The patterns of the transverse distribution of the spray delivered by the low drift nozzle ID 120-02, under the pressure of 0.2 MPa, are shown in the histograms of Figure 6, for the following operative conditions, respectively: (i) without the action of any air stream (A-type histogram in Figure 6); with the action of the lateral air flow at 5 $\mathrm{m}·{\mathrm{s}}^{-1}$ (B-type histogram in Figure 6); (ii) and with the simultaneous activation of lateral air flow at 5 $\mathrm{m}·{\mathrm{s}}^{-1}$ and downward air flow at 15 $\mathrm{m}·{\mathrm{s}}^{-1}$ (C-type histogram in Figure 6). Each histogram represents the percentage of collected liquid of the corresponding measuring cylinder as regards the entire amount of the collected liquid.
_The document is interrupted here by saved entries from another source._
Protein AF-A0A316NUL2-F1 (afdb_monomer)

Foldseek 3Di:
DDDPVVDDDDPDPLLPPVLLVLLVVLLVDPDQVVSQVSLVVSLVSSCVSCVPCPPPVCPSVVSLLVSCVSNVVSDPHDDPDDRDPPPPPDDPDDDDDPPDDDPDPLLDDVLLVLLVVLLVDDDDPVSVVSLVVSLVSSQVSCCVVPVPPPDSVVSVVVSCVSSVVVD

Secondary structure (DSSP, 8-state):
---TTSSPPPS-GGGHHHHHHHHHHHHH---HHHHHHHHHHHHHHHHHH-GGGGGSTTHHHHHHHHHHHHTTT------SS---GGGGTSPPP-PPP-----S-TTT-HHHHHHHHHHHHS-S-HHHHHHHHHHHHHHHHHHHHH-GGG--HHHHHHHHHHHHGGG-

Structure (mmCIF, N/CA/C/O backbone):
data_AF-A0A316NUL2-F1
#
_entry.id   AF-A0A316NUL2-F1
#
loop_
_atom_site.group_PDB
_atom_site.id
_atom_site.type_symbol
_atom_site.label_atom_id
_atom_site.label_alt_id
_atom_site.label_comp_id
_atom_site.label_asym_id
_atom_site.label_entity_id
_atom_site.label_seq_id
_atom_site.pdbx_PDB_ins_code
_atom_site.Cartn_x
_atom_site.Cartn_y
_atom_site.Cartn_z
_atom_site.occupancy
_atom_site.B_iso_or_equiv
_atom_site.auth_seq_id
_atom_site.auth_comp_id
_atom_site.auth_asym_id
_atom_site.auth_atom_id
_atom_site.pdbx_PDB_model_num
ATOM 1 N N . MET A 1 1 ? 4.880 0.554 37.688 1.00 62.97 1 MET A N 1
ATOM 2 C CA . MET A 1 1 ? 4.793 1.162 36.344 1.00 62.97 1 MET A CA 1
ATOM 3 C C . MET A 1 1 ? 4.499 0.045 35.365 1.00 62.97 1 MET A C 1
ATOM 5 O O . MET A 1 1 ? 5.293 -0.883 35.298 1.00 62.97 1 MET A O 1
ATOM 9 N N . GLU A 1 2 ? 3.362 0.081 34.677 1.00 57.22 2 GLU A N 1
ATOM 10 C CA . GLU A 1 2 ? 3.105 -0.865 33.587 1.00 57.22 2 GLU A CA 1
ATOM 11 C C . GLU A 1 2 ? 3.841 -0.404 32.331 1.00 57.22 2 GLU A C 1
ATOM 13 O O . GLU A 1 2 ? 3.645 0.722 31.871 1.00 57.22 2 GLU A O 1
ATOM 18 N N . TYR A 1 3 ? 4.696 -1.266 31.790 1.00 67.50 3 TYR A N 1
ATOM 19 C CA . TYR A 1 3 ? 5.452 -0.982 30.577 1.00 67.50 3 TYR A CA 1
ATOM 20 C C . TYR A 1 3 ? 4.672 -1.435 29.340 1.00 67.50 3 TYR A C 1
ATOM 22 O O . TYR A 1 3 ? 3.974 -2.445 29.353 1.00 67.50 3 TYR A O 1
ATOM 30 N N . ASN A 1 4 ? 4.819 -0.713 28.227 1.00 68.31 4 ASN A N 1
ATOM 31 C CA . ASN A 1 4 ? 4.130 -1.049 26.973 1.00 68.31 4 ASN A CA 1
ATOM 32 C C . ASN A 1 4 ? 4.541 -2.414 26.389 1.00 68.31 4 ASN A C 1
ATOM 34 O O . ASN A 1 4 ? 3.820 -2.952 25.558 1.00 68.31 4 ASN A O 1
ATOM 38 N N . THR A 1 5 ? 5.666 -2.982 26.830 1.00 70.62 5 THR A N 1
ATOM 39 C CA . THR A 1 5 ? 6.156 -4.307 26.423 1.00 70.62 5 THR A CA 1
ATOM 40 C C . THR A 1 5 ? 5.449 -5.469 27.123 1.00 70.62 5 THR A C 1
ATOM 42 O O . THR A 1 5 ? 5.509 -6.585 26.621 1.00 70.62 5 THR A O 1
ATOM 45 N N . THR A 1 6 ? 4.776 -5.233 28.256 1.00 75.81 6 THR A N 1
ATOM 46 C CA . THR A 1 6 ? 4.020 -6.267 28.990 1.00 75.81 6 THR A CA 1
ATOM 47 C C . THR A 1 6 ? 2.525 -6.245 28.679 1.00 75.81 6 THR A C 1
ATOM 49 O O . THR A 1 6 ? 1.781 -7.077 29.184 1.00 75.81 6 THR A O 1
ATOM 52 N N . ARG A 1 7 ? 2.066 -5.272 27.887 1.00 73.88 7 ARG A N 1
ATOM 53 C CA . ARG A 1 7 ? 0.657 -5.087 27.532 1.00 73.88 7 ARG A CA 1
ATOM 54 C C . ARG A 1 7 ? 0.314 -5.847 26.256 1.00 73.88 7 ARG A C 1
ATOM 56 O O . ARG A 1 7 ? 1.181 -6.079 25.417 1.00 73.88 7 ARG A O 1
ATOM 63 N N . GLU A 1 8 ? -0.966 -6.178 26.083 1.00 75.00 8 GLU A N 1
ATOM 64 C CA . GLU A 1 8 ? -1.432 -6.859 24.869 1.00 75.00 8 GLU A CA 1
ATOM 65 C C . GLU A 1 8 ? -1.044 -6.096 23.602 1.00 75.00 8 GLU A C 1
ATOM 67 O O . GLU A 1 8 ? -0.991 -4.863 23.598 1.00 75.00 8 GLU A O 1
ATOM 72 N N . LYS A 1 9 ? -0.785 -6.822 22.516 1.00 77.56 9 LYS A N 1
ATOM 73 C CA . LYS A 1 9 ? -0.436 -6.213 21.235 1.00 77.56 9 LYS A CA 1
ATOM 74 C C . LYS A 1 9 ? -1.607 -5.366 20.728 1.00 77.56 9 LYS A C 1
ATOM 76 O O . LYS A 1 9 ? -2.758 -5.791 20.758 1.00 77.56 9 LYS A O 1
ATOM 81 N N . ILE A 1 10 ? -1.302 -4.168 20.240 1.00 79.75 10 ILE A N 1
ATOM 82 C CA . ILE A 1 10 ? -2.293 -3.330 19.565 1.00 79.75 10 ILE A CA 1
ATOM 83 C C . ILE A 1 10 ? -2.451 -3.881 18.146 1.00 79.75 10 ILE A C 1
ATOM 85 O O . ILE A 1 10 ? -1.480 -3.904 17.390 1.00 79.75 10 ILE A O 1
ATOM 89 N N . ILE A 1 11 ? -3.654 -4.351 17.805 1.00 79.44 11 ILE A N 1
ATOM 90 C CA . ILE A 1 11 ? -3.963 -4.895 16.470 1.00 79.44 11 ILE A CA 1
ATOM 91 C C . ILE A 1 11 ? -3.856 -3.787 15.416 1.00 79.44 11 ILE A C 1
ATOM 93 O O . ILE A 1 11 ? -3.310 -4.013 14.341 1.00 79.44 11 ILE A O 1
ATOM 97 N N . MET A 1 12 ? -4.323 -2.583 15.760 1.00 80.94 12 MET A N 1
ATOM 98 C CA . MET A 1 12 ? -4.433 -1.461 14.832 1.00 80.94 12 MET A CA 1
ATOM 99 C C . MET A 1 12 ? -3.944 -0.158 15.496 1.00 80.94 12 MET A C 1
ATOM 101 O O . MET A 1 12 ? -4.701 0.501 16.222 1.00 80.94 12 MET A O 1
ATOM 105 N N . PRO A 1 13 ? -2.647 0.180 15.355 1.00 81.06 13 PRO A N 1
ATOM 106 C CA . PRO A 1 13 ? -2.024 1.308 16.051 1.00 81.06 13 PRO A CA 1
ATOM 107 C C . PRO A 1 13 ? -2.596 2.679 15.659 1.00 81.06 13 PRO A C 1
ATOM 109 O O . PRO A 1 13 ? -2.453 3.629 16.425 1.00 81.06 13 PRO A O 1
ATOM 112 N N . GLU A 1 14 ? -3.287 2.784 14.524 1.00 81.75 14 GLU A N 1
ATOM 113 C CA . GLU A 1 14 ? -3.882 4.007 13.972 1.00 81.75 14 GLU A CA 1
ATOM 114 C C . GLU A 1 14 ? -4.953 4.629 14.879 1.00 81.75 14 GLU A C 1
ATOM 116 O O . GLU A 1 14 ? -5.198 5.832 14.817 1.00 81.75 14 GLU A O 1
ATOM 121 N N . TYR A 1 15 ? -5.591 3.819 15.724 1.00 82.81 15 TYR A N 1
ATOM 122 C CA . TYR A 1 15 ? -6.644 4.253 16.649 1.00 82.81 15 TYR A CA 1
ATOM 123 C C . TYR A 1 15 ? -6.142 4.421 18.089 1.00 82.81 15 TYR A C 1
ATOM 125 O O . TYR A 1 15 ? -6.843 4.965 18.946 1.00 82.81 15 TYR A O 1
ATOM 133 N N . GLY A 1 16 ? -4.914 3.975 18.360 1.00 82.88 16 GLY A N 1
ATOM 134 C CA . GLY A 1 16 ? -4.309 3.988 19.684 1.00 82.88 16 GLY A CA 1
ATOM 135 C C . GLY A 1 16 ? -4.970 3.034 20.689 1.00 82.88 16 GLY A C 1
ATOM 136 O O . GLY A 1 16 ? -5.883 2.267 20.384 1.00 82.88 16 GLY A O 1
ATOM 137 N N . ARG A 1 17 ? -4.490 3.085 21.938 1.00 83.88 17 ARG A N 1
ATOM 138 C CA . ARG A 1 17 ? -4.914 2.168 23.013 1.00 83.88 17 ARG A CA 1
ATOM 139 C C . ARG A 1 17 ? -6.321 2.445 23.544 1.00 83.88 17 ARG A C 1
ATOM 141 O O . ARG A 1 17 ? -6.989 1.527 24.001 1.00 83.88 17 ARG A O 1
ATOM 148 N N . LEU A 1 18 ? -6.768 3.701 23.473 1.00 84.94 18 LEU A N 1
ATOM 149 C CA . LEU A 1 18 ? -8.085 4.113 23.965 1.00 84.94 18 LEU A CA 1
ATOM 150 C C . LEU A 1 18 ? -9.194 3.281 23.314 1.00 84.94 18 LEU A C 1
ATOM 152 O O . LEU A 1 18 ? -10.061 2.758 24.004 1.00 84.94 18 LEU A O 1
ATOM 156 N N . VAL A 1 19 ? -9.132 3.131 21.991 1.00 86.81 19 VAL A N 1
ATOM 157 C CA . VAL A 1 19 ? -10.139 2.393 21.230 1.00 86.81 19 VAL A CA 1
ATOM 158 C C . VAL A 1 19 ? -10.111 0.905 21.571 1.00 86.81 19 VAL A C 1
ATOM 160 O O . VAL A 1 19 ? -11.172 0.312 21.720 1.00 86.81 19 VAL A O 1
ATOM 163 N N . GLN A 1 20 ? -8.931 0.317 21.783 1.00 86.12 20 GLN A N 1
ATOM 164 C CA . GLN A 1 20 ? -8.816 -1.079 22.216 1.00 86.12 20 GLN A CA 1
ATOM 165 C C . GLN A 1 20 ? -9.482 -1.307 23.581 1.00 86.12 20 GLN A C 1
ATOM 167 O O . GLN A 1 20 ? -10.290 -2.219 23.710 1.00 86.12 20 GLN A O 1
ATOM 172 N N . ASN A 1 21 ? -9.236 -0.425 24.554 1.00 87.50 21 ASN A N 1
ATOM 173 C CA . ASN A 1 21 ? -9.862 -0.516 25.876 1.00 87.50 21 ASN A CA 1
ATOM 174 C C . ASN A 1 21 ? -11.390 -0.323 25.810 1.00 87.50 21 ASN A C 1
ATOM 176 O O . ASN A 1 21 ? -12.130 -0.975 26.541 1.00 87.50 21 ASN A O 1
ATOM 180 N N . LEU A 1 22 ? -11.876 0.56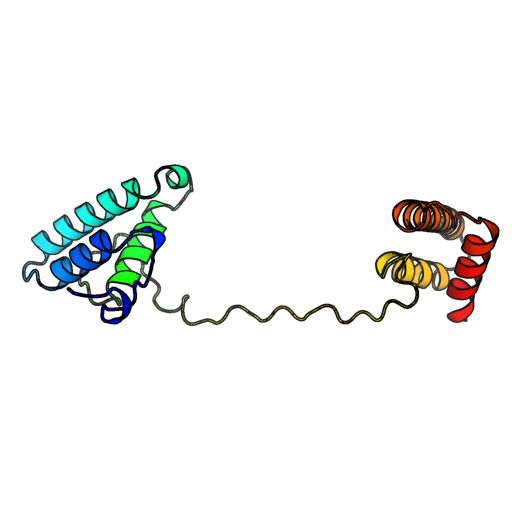7 24.934 1.00 88.25 22 LEU A N 1
ATOM 181 C CA . LEU A 1 22 ? -13.315 0.742 24.714 1.00 88.25 22 LEU A CA 1
ATOM 182 C C . LEU A 1 22 ? -13.944 -0.521 24.116 1.00 88.25 22 LEU A C 1
ATOM 184 O O . LEU A 1 22 ? -15.019 -0.922 24.542 1.00 88.25 22 LEU A O 1
ATOM 188 N N . VAL A 1 23 ? -13.282 -1.170 23.157 1.00 87.81 23 VAL A N 1
ATOM 189 C CA . VAL A 1 23 ? -13.775 -2.425 22.568 1.00 87.81 23 VAL A CA 1
ATOM 190 C C . VAL A 1 23 ? -13.761 -3.563 23.590 1.00 87.81 23 VAL A C 1
ATOM 192 O O . VAL A 1 23 ? -14.72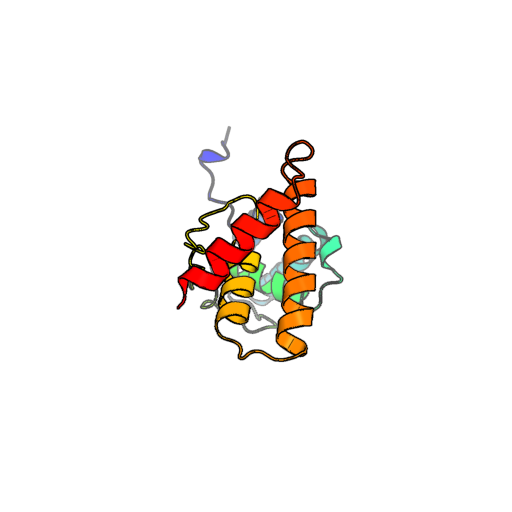4 -4.319 23.661 1.00 87.81 23 VAL A O 1
ATOM 195 N N . GLU A 1 24 ? -12.724 -3.655 24.420 1.00 87.06 24 GLU A N 1
ATOM 196 C CA . GLU A 1 24 ? -12.648 -4.638 25.504 1.00 87.06 24 GLU A CA 1
ATOM 197 C C . GLU A 1 24 ? -13.789 -4.452 26.517 1.00 87.06 24 GLU A C 1
ATOM 199 O O . GLU A 1 24 ? -14.454 -5.417 26.890 1.00 87.06 24 GLU A O 1
ATOM 204 N N . PHE A 1 25 ? -14.102 -3.203 26.876 1.00 88.06 25 PHE A N 1
ATOM 205 C CA . PHE A 1 25 ? -15.267 -2.886 27.702 1.00 88.06 25 PHE A CA 1
ATOM 206 C C . PHE A 1 25 ? -16.594 -3.200 26.994 1.00 88.06 25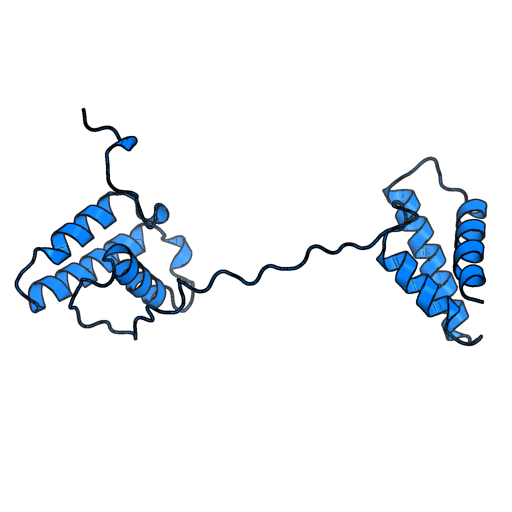 PHE A C 1
ATOM 208 O O . PHE A 1 25 ? -17.527 -3.685 27.620 1.00 88.06 25 PHE A O 1
ATOM 215 N N . ALA A 1 26 ? -16.694 -2.992 25.679 1.00 86.44 26 ALA A N 1
ATOM 216 C CA . ALA A 1 26 ? -17.907 -3.319 24.930 1.00 86.44 26 ALA A CA 1
ATOM 217 C C . ALA A 1 26 ? -18.263 -4.818 25.004 1.00 86.44 26 ALA A C 1
ATOM 219 O O . ALA A 1 26 ? -19.440 -5.173 24.979 1.00 86.44 26 ALA A O 1
ATOM 220 N N . ILE A 1 27 ? -17.26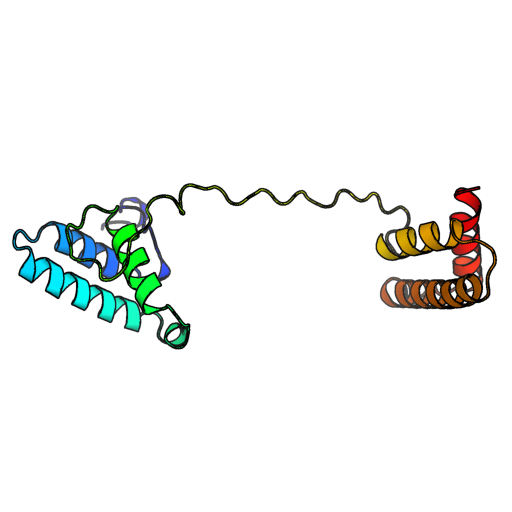0 -5.695 25.122 1.00 85.50 27 ILE A N 1
ATOM 221 C CA . ILE A 1 27 ? -17.447 -7.149 25.246 1.00 85.50 27 ILE A CA 1
ATOM 222 C C . ILE A 1 27 ? -18.023 -7.529 26.620 1.00 85.50 27 ILE A C 1
ATOM 224 O O . ILE A 1 27 ? -18.747 -8.518 26.721 1.00 85.50 27 ILE A O 1
ATOM 228 N N . THR A 1 28 ? -17.742 -6.758 27.676 1.00 87.44 28 THR A N 1
ATOM 229 C CA . THR A 1 28 ? -18.227 -7.060 29.034 1.00 87.44 28 THR A CA 1
ATOM 230 C C . THR A 1 28 ? -19.675 -6.626 29.276 1.00 87.44 28 THR A C 1
ATOM 232 O O . THR A 1 28 ? -20.272 -7.052 30.265 1.00 87.44 28 THR A O 1
ATOM 235 N N . ILE A 1 29 ? -20.268 -5.825 28.379 1.00 87.56 29 ILE A N 1
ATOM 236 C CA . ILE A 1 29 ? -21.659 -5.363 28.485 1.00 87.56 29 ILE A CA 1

The distribution profile is quite symmetrical as regards to the position of the nozzle in the absence of air flow (A-type histogram in Figure 6) and the spray droplets are collected by the measuring cylinders from 2 to 15, i.e., over an overall target width of 1.4 m. The activation of the lateral air flow, both with a speed of 3 $\mathrm{m}·{\mathrm{s}}^{-1}$ and of 5 $\mathrm{m}·{\mathrm{s}}^{-1}$, produces a displacement of the spray droplets in its direction even with the use of the low drift nozzle ID 120-02. For example, the B-type histogram of the Figure 6 shows the transverse distribution profile obtained with the lateral air flow of 5 $\mathrm{m}·{\mathrm{s}}^{-1}$. The lateral air flow does not modify the shape of the distribution profile obtained in the absence of the lateral air flow, but substantially “relocates” it, affecting the measuring cylinders from 4 to 17, i.e., the droplets undergo a drift of 0.2 m. Taking into account the position of the nozzle, the lateral air flow of 5 $\mathrm{m}·{\mathrm{s}}^{-1}$ has moved droplets in its direction up to the measuring cylinder n. 17, i.e., at a distance of about 1.20 m from the axis of the nozzle; this value deviates by 8% from the one obtained with the numerical solution considering 350 μm diameter droplets.

The activation of the downstream air flow of 15 $\mathrm{m}·{\mathrm{s}}^{-1}$ did not produce substantial changes in the transverse distribution profile, as occurred with the ST110-02 nozzle. The experimental results and those obtained numerically are comparable; the numerical data show that the target surface of 350 μm diameter droplets has been reached, with a drift of just over 0.08 m in the direction of the lateral wind.

5. Conclusions

Referring to the working conditions of an air-assisted horizontal boom sprayer throughout treatments to herbaceous crops, the motion of the spray produced by the nozzles has been analyzed with the aim to study its drift. A mathematical model has therefore been developed which allows the simulation of the motion of water droplets of different diameters within simultaneous air flows of different directions. The numerical solution of the model, consisting of a system of 2nd order differential equations, allowed the evaluation of the effect of air flows on the motion of the droplets. The graphs obtained show the level of the droplets’ drift, according to their diameter and the speeds of the lateral and the downward air flows, respectively. The experimental tests, performed with an ad hoc test bench to evaluate the drift of spray, produced by two different nozzles, usually used for treatments with air-assisted horizontal boom sprayers, allowed us to validate the mathematical model.

The obtained experimental and calculated outcomes, in agreement with those ones reported in the literature related to the air-assisted boom sprayers, highlight the usefulness of the air flow produced by the fan to transport the droplets to the target, in order to reduce the risk of drift.

Beyond the analysis of the drift of the spray droplets produced by crop treatment sprayers, under any environmental and operating conditions, the developed mathematical model could also be very worthwhile in other scientific fields, to evaluate the wakes or trajectories of suspended liquid fragments, such as the droplets produced by sneezes.